401(k) to Traditional IRA

Rolling your 401(k) over to a traditional IRA will be an easier process. While you’ll still need to pay attention to the 401(k) and IRA contribution limits for 2018 and 2019, you won’t face any tax repercussions for doing so. However, at retirement time, when you take the money out of your traditional IRA, that money will be taxed as ordinary income.

In addition to being limited by 401(k) and IRA contribution limits for 2018, your rollover will also trigger taxes unless you do a direct shift. It will need to be moved from the existing 401(k) account to the traditional IRA account to avoid those tax consequences. But some people do choose to do something called an indirect rollover to set a little extra cash aside, which will require your employer to withhold 20 percent for federal taxes, plus a 10 percent early-withdrawal penalty if you’re under the age of 59½.

401(k) to Roth 401(k)

Like a Roth IRA, a Roth 401(k) gives you a tax break at retirement time. However, that means you’re supposed to put after-tax money in, which is not the typical setup when your 401(k) is with an employer. You may be given the option to convert your 401(k) to a Roth 401(k) at an existing employer, or a new employer may have that option, giving you an incentive to move over the money you have with a previous employer’s 401(k).
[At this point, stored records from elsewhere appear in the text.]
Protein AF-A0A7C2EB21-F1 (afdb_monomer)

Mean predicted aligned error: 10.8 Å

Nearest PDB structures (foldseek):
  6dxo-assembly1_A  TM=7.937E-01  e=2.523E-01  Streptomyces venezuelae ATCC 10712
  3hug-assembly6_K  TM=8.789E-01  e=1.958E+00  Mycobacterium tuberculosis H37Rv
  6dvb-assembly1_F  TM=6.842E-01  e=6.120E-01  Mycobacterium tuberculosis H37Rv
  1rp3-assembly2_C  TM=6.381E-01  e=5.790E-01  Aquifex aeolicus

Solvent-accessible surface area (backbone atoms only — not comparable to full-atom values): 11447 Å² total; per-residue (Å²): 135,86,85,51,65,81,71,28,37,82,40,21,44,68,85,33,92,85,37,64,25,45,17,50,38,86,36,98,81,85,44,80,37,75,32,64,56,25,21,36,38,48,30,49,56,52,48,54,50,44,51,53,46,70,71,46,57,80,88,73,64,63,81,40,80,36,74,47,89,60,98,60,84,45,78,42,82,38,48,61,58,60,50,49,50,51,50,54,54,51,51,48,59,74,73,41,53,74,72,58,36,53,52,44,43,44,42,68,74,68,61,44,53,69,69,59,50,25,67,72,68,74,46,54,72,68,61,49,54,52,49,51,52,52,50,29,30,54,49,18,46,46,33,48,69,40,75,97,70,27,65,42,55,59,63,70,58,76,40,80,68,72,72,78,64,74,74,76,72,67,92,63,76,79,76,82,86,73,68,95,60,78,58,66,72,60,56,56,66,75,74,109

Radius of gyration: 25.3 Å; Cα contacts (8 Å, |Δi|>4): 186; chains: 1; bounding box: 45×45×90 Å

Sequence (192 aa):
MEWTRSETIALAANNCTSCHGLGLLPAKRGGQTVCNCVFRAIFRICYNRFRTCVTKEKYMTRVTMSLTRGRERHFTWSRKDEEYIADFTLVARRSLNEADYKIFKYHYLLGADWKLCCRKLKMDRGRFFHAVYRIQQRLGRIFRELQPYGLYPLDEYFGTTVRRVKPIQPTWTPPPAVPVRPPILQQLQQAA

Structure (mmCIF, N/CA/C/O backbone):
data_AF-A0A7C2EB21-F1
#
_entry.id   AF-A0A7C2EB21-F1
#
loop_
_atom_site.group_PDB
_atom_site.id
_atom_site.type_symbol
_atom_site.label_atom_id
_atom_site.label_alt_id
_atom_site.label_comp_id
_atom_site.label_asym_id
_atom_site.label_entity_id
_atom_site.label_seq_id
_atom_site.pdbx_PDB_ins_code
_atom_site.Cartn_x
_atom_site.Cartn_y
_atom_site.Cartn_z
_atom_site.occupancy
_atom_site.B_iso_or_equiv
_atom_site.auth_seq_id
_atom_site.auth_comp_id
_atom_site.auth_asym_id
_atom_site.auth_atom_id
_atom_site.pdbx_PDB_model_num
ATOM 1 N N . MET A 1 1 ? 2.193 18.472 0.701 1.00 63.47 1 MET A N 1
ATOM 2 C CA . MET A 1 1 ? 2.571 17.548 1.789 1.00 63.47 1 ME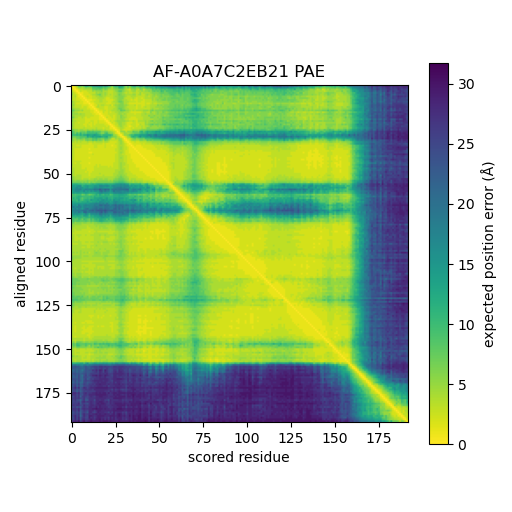T A CA 1
ATOM 3 C C . MET A 1 1 ? 4.053 17.284 1.643 1.00 63.47 1 MET A C 1
ATOM 5 O O . MET A 1 1 ? 4.465 16.869 0.565 1.00 63.47 1 MET A O 1
ATOM 9 N N . GLU A 1 2 ? 4.845 17.616 2.656 1.00 74.56 2 GLU A N 1
ATOM 10 C CA . GLU A 1 2 ? 6.290 17.383 2.633 1.00 74.56 2 GLU A CA 1
ATOM 11 C C . GLU A 1 2 ? 6.572 15.968 3.128 1.00 74.56 2 GLU A C 1
ATOM 13 O O . GLU A 1 2 ? 6.074 15.561 4.176 1.00 74.56 2 GLU A O 1
ATOM 18 N N . TRP A 1 3 ? 7.327 15.201 2.348 1.00 84.44 3 TRP A N 1
ATOM 19 C CA . TRP A 1 3 ? 7.745 13.863 2.741 1.00 84.44 3 TRP A CA 1
ATOM 20 C C . TRP A 1 3 ? 8.997 13.958 3.593 1.00 84.44 3 TRP A C 1
ATOM 22 O O . TRP A 1 3 ? 9.998 14.531 3.170 1.00 84.44 3 TRP A O 1
ATOM 32 N N . THR A 1 4 ? 8.953 13.365 4.780 1.00 86.44 4 THR A N 1
ATOM 33 C CA . THR A 1 4 ? 10.111 13.311 5.669 1.00 86.44 4 THR A CA 1
ATOM 34 C C . THR A 1 4 ? 10.873 11.998 5.486 1.00 86.44 4 THR A C 1
ATOM 36 O O . THR A 1 4 ? 10.332 10.961 5.084 1.00 86.44 4 THR A O 1
ATOM 39 N N . ARG A 1 5 ? 12.171 12.024 5.800 1.00 85.19 5 ARG A N 1
ATOM 40 C CA . ARG A 1 5 ? 13.025 10.827 5.768 1.00 85.19 5 ARG A CA 1
ATOM 41 C C . ARG A 1 5 ? 12.527 9.741 6.728 1.00 85.19 5 ARG A C 1
ATOM 43 O O . ARG A 1 5 ? 12.580 8.563 6.393 1.00 85.19 5 ARG A O 1
ATOM 50 N N . SER A 1 6 ? 12.021 10.129 7.899 1.00 86.94 6 SER A N 1
ATOM 51 C CA . SER A 1 6 ? 11.503 9.197 8.907 1.00 86.94 6 SER A CA 1
ATOM 52 C C . SER A 1 6 ? 10.280 8.416 8.420 1.00 86.94 6 SER A C 1
ATOM 54 O O . SER A 1 6 ? 10.159 7.235 8.727 1.00 86.94 6 SER A O 1
ATOM 56 N N . GLU A 1 7 ? 9.406 9.030 7.619 1.00 85.69 7 GLU A N 1
ATOM 57 C CA . GLU A 1 7 ? 8.237 8.344 7.052 1.00 85.69 7 GLU A CA 1
ATOM 58 C C . GLU A 1 7 ? 8.606 7.354 5.939 1.00 85.69 7 GLU A C 1
ATOM 60 O O . GLU A 1 7 ? 7.958 6.321 5.773 1.00 85.69 7 GLU A O 1
ATOM 65 N N . THR A 1 8 ? 9.634 7.667 5.152 1.00 89.75 8 THR A N 1
ATOM 66 C CA . THR A 1 8 ? 9.965 6.923 3.928 1.00 89.75 8 THR A CA 1
ATOM 67 C C . THR A 1 8 ? 10.957 5.787 4.154 1.00 89.75 8 THR A C 1
ATOM 69 O O . THR A 1 8 ? 10.885 4.786 3.442 1.00 89.75 8 THR A O 1
ATOM 72 N N . ILE A 1 9 ? 11.829 5.890 5.164 1.00 90.69 9 ILE A N 1
ATOM 73 C CA . ILE A 1 9 ? 12.877 4.894 5.431 1.00 90.69 9 ILE A CA 1
ATOM 74 C C . ILE A 1 9 ? 12.307 3.516 5.792 1.00 90.69 9 ILE A C 1
ATOM 76 O O . ILE A 1 9 ? 12.801 2.507 5.305 1.00 90.69 9 ILE A O 1
ATOM 80 N N . ALA A 1 10 ? 11.217 3.464 6.564 1.00 88.56 10 ALA A N 1
ATOM 81 C CA . ALA A 1 10 ? 10.573 2.205 6.950 1.00 88.56 10 ALA A CA 1
ATOM 82 C C . ALA A 1 10 ? 9.807 1.535 5.793 1.00 88.56 10 ALA A C 1
ATOM 84 O O . ALA A 1 10 ? 9.529 0.339 5.832 1.00 88.56 10 ALA A O 1
ATOM 85 N N . LEU A 1 11 ? 9.448 2.304 4.762 1.00 92.31 11 LEU A N 1
ATOM 86 C CA . LEU A 1 11 ? 8.697 1.827 3.597 1.00 92.31 11 LEU A CA 1
ATOM 87 C C . LEU A 1 11 ? 9.598 1.479 2.408 1.00 92.31 11 LEU A C 1
ATOM 89 O O . LEU A 1 11 ? 9.151 0.835 1.455 1.00 92.31 11 LEU A O 1
ATOM 93 N N . ALA A 1 12 ? 10.843 1.950 2.417 1.00 92.88 12 ALA A N 1
ATOM 94 C CA . ALA A 1 12 ? 11.780 1.741 1.332 1.00 92.88 12 ALA A CA 1
ATOM 95 C C . ALA A 1 12 ? 12.243 0.281 1.279 1.00 92.88 12 ALA A C 1
ATOM 97 O O . ALA A 1 12 ? 12.491 -0.361 2.294 1.00 92.88 12 ALA A O 1
ATOM 98 N N . ALA A 1 13 ? 12.406 -0.250 0.066 1.00 90.06 13 ALA A N 1
ATOM 99 C CA . ALA A 1 13 ? 13.045 -1.548 -0.101 1.00 90.06 13 ALA A CA 1
ATOM 100 C C . ALA A 1 13 ? 14.568 -1.400 0.035 1.00 90.06 13 ALA A C 1
ATOM 102 O O . ALA A 1 13 ? 15.175 -0.625 -0.710 1.00 90.06 13 ALA A O 1
ATOM 103 N N . ASN A 1 14 ? 15.179 -2.184 0.930 1.00 90.62 14 ASN A N 1
ATOM 104 C CA . ASN A 1 14 ? 16.625 -2.159 1.201 1.00 90.62 14 ASN A CA 1
ATOM 105 C C . ASN A 1 14 ? 17.468 -2.375 -0.067 1.00 90.62 14 ASN A C 1
ATOM 107 O O . ASN A 1 14 ? 18.488 -1.728 -0.260 1.00 90.62 14 ASN A O 1
ATOM 111 N N . ASN A 1 15 ? 17.005 -3.242 -0.973 1.00 91.44 15 ASN A N 1
ATOM 112 C CA . ASN A 1 15 ? 17.679 -3.580 -2.229 1.00 91.44 15 ASN A CA 1
ATOM 113 C C . ASN A 1 15 ? 17.195 -2.756 -3.438 1.00 91.44 15 ASN A C 1
ATOM 115 O O . ASN A 1 15 ? 17.371 -3.170 -4.585 1.00 91.44 15 ASN A O 1
ATOM 119 N N . CYS A 1 16 ? 16.530 -1.618 -3.221 1.00 92.12 16 CYS A N 1
ATOM 120 C CA . CYS A 1 16 ? 16.069 -0.793 -4.331 1.00 92.12 16 CYS A CA 1
ATOM 121 C C . CYS A 1 16 ? 17.256 -0.170 -5.075 1.00 92.12 16 CYS A C 1
ATOM 123 O O . CYS A 1 16 ? 18.019 0.593 -4.493 1.00 92.12 16 CYS A O 1
ATOM 125 N N . THR A 1 17 ? 17.353 -0.417 -6.380 1.00 91.56 17 THR A N 1
ATOM 126 C CA . THR A 1 17 ? 18.425 0.120 -7.235 1.00 91.56 17 THR A CA 1
ATOM 127 C C . THR A 1 17 ? 18.370 1.633 -7.430 1.00 91.56 17 THR A C 1
ATOM 129 O O . THR A 1 17 ? 19.350 2.217 -7.868 1.00 91.56 17 THR A O 1
ATOM 132 N N . SER A 1 18 ? 17.232 2.274 -7.145 1.00 90.06 18 SER A N 1
ATOM 133 C CA . SER A 1 18 ? 17.078 3.723 -7.308 1.00 90.06 18 SER A CA 1
ATOM 134 C C . SER A 1 18 ? 17.384 4.495 -6.027 1.00 90.06 18 SER A C 1
ATOM 136 O O . SER A 1 18 ? 18.062 5.509 -6.083 1.00 90.06 18 SER A O 1
ATOM 138 N N . CYS A 1 19 ? 16.851 4.057 -4.880 1.00 90.69 19 CYS A N 1
ATOM 139 C CA . CYS A 1 19 ? 16.988 4.793 -3.616 1.00 90.69 19 CYS A CA 1
ATOM 140 C C . CYS A 1 19 ? 17.912 4.125 -2.593 1.00 90.69 19 CYS A C 1
ATOM 142 O O . CYS A 1 19 ? 18.081 4.684 -1.515 1.00 90.69 19 CYS A O 1
ATOM 144 N N . HIS A 1 20 ? 18.427 2.921 -2.866 1.00 90.25 20 HIS A N 1
ATOM 145 C CA . HIS A 1 20 ? 19.328 2.171 -1.978 1.00 90.25 20 HIS A CA 1
ATOM 146 C C . HIS A 1 20 ? 18.833 2.082 -0.519 1.00 90.25 20 HIS A C 1
ATOM 148 O O . HIS A 1 20 ? 19.595 2.262 0.423 1.00 90.25 20 HIS A O 1
ATOM 154 N N . GLY A 1 21 ? 17.523 1.877 -0.325 1.00 88.94 21 GLY A N 1
ATOM 155 C CA . GLY A 1 21 ? 16.909 1.805 1.008 1.00 88.94 21 GLY A CA 1
ATOM 156 C C . GLY A 1 21 ? 16.592 3.145 1.693 1.00 88.94 21 GLY A C 1
ATOM 157 O O . GLY A 1 21 ? 16.022 3.138 2.775 1.00 88.94 21 GLY A O 1
ATOM 158 N N . LEU A 1 22 ? 16.877 4.301 1.081 1.00 89.06 22 LEU A N 1
ATOM 159 C CA . LEU A 1 22 ? 16.577 5.611 1.686 1.00 89.06 22 LEU A CA 1
ATOM 160 C C . LEU A 1 22 ? 15.129 6.080 1.478 1.00 89.06 22 LEU A C 1
ATOM 162 O O . LEU A 1 22 ? 14.628 6.891 2.250 1.00 89.06 22 LEU A O 1
ATOM 166 N N . GLY A 1 23 ? 14.463 5.618 0.415 1.00 89.94 23 GLY A N 1
ATOM 167 C CA . GLY A 1 23 ? 13.074 5.974 0.086 1.00 89.94 23 GLY A CA 1
ATOM 168 C C . GLY A 1 23 ? 12.878 7.350 -0.561 1.00 89.94 23 GLY A C 1
ATOM 169 O O . GLY A 1 23 ? 11.829 7.592 -1.161 1.00 89.94 23 GLY A O 1
ATOM 170 N N . LEU A 1 24 ? 13.895 8.212 -0.523 1.00 90.81 24 LEU A N 1
ATOM 171 C CA . LEU A 1 24 ? 13.915 9.533 -1.150 1.00 90.81 24 LEU A CA 1
ATOM 172 C C . LEU A 1 24 ? 14.937 9.582 -2.291 1.00 90.81 24 LEU A C 1
ATOM 174 O O . LEU A 1 24 ? 15.954 8.891 -2.273 1.00 90.81 24 LEU A O 1
ATOM 178 N N . LEU A 1 25 ? 14.638 10.403 -3.289 1.00 88.56 25 LEU A N 1
ATOM 179 C CA . LEU A 1 25 ? 15.439 10.644 -4.482 1.00 88.56 25 LEU A CA 1
ATOM 180 C C . LEU A 1 25 ? 15.655 12.154 -4.648 1.00 88.56 25 LEU A C 1
ATOM 182 O O . LEU A 1 25 ? 14.696 12.920 -4.480 1.00 88.56 25 LEU A O 1
ATOM 186 N N . PRO A 1 26 ? 16.863 12.598 -5.033 1.00 85.25 26 PRO A N 1
ATOM 187 C CA . PRO A 1 26 ? 17.094 13.991 -5.385 1.00 85.25 26 PRO A CA 1
ATOM 188 C C . PRO A 1 26 ? 16.293 14.341 -6.647 1.00 85.25 26 PRO A C 1
ATOM 190 O O . PRO A 1 26 ? 16.389 13.677 -7.680 1.00 85.25 26 PRO A O 1
ATOM 193 N N . ALA A 1 27 ? 15.460 15.372 -6.563 1.00 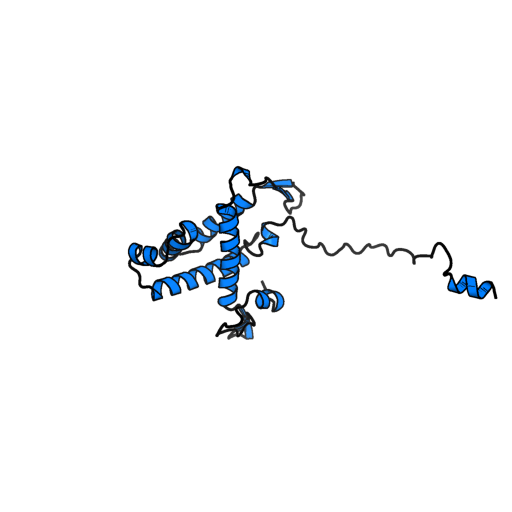84.19 27 ALA A N 1
ATOM 194 C CA . ALA A 1 27 ? 14.698 15.880 -7.693 1.00 84.19 27 ALA A CA 1
ATOM 195 C C . ALA A 1 27 ? 15.560 16.832 -8.527 1.00 84.19 27 ALA A C 1
ATOM 197 O O . ALA A 1 27 ? 16.367 17.591 -7.995 1.00 84.19 27 ALA A O 1
ATOM 198 N N . LYS A 1 28 ? 15.311 16.879 -9.841 1.00 76.94 28 LYS A N 1
ATOM 199 C CA . LYS A 1 28 ? 16.054 17.740 -10.782 1.00 76.94 28 LYS A CA 1
ATOM 200 C C . LYS A 1 28 ? 16.004 19.244 -10.452 1.00 76.94 28 LYS A C 1
ATOM 202 O O . LYS A 1 28 ? 16.846 19.986 -10.932 1.00 76.94 28 LYS A O 1
ATOM 207 N N . ARG A 1 29 ? 15.024 19.699 -9.660 1.00 77.62 29 ARG A N 1
ATOM 208 C CA . ARG A 1 29 ? 14.834 21.108 -9.254 1.00 77.62 29 ARG A CA 1
ATOM 209 C C . ARG A 1 29 ? 15.114 21.340 -7.761 1.00 77.62 29 ARG A C 1
ATOM 211 O O . ARG A 1 29 ? 14.345 22.025 -7.101 1.00 77.62 29 ARG A O 1
ATOM 218 N N . GLY A 1 30 ? 16.146 20.700 -7.207 1.00 73.00 30 GLY A N 1
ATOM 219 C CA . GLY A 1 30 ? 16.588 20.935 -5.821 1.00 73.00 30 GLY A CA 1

As with moving a 401(k) to a Roth IRA, you will be required to pay taxes on the amount you’re converting. You can look at your tax bracket to determine how much that will cost you since the amount will be taxed as ordinary income. Whether the move is worth it depends on whether you’d rather pay taxes now or when you retire. An annuitization calculator could help you determine how much your monthly payout will be at retirement so that you can make an informed decision about paying taxes now versus later.